How to complete this task: Lines before the one with "ATOM 41 C CA" are left out; return that line and all that follow it, exactly, through the end of the data.

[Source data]
-=-=-=-=-
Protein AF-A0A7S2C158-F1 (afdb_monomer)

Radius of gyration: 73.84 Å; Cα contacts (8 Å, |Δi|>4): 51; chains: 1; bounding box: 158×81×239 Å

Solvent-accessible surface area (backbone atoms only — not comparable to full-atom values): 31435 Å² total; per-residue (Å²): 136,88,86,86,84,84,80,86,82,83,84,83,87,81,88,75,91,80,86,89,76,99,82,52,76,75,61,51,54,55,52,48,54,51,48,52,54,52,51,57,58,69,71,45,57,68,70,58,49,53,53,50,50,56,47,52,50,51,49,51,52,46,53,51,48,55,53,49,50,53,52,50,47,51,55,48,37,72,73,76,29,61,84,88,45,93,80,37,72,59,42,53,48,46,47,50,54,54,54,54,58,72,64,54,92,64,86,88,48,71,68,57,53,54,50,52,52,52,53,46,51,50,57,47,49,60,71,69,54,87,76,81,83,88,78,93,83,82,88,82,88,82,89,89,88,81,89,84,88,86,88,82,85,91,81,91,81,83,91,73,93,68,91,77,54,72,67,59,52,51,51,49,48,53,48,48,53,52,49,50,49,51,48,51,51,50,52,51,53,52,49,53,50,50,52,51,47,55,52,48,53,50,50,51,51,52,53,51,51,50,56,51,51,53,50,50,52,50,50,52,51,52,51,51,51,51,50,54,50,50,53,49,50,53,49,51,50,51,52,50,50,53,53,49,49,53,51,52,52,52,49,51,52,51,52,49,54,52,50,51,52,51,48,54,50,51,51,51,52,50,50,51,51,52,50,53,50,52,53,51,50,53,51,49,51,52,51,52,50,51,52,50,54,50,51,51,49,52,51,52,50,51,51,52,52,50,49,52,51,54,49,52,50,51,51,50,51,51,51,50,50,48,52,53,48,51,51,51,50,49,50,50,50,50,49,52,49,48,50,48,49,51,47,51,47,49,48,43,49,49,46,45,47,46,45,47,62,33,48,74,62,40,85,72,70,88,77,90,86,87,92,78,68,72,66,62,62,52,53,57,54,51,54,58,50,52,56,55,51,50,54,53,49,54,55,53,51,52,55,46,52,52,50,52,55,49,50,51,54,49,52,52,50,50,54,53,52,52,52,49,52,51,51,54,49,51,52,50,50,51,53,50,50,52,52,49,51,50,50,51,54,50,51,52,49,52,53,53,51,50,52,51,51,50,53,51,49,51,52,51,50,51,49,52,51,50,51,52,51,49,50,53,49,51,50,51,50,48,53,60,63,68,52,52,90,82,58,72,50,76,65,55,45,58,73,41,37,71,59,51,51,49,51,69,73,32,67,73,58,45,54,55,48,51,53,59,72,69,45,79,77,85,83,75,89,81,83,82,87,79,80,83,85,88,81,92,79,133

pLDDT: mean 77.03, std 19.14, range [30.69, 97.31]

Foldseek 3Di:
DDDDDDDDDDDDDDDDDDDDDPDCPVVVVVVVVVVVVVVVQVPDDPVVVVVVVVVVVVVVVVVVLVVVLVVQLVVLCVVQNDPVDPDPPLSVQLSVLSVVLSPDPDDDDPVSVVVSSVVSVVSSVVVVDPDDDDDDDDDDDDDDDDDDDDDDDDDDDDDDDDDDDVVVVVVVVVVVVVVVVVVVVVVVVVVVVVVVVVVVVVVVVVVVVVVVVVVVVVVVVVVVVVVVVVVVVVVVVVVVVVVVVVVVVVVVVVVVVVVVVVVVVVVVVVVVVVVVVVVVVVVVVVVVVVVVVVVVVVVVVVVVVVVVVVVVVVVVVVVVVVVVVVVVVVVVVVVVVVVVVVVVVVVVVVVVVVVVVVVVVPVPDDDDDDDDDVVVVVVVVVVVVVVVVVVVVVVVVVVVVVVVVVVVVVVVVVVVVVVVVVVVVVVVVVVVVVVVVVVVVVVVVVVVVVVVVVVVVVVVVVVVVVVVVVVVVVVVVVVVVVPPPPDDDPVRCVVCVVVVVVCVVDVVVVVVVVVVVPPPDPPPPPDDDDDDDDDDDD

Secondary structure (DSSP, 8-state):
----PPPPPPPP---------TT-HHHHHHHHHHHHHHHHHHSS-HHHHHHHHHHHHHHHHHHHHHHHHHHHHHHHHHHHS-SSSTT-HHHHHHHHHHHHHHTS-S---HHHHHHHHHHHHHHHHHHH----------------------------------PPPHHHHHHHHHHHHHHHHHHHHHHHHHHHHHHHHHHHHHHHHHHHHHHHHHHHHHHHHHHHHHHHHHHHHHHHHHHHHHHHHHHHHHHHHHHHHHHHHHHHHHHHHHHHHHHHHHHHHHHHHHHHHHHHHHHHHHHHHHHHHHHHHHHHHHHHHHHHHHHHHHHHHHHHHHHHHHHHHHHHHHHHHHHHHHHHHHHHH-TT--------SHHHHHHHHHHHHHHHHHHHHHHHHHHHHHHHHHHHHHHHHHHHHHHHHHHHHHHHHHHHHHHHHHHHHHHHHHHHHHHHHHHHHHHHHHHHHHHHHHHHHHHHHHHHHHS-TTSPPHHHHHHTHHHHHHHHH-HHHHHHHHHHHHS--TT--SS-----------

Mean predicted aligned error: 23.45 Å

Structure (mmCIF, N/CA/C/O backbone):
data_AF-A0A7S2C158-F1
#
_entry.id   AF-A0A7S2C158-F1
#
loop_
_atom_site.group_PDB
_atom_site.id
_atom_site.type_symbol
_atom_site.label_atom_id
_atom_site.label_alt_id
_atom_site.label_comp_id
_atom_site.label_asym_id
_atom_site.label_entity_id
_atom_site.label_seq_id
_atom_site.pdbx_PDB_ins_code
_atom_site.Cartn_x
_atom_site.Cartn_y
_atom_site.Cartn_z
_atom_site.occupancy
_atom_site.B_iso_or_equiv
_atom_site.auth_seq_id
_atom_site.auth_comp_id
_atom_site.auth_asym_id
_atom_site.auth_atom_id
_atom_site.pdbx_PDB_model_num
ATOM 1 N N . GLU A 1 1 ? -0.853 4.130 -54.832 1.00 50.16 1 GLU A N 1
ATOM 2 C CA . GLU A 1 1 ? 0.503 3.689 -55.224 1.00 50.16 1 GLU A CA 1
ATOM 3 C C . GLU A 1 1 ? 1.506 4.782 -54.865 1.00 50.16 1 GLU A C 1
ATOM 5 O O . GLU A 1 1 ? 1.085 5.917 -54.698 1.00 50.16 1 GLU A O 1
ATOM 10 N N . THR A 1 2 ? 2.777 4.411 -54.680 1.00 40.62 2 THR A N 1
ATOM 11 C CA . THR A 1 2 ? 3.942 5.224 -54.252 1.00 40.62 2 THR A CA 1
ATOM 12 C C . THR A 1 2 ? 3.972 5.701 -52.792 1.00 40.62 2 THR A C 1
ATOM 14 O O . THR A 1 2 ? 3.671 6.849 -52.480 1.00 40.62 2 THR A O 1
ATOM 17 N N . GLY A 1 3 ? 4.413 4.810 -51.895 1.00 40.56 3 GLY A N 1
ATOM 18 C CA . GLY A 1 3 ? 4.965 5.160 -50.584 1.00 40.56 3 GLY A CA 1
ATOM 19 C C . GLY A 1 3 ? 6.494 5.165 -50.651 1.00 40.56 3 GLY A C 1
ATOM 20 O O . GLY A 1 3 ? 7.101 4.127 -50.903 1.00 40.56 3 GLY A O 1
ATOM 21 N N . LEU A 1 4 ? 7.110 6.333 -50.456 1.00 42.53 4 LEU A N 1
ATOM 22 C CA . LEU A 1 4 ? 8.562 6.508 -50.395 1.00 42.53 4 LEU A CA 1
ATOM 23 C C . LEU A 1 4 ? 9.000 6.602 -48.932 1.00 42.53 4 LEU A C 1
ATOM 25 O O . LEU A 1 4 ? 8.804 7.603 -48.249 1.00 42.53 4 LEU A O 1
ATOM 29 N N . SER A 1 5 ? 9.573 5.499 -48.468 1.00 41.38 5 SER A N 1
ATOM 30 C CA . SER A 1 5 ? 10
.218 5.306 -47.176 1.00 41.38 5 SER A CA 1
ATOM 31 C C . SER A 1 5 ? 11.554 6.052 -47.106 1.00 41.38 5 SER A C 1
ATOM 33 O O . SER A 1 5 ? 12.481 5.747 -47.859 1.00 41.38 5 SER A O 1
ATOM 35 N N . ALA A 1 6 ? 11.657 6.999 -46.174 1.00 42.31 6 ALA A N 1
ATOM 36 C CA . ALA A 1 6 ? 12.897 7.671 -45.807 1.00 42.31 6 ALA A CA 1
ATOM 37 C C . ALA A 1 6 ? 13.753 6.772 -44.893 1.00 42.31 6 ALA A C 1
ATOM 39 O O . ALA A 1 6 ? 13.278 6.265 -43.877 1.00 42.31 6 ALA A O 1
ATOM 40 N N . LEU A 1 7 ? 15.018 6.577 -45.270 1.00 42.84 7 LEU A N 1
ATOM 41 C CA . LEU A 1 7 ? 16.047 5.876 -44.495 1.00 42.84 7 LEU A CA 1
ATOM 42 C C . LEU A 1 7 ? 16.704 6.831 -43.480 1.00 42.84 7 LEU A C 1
-=-=-=-=-
Exercise solution:
ATOM 41 C CA . LEU A 1 7 ? 16.047 5.876 -44.495 1.00 42.84 7 LEU A CA 1
ATOM 42 C C . LEU A 1 7 ? 16.704 6.831 -43.480 1.00 42.84 7 LEU A C 1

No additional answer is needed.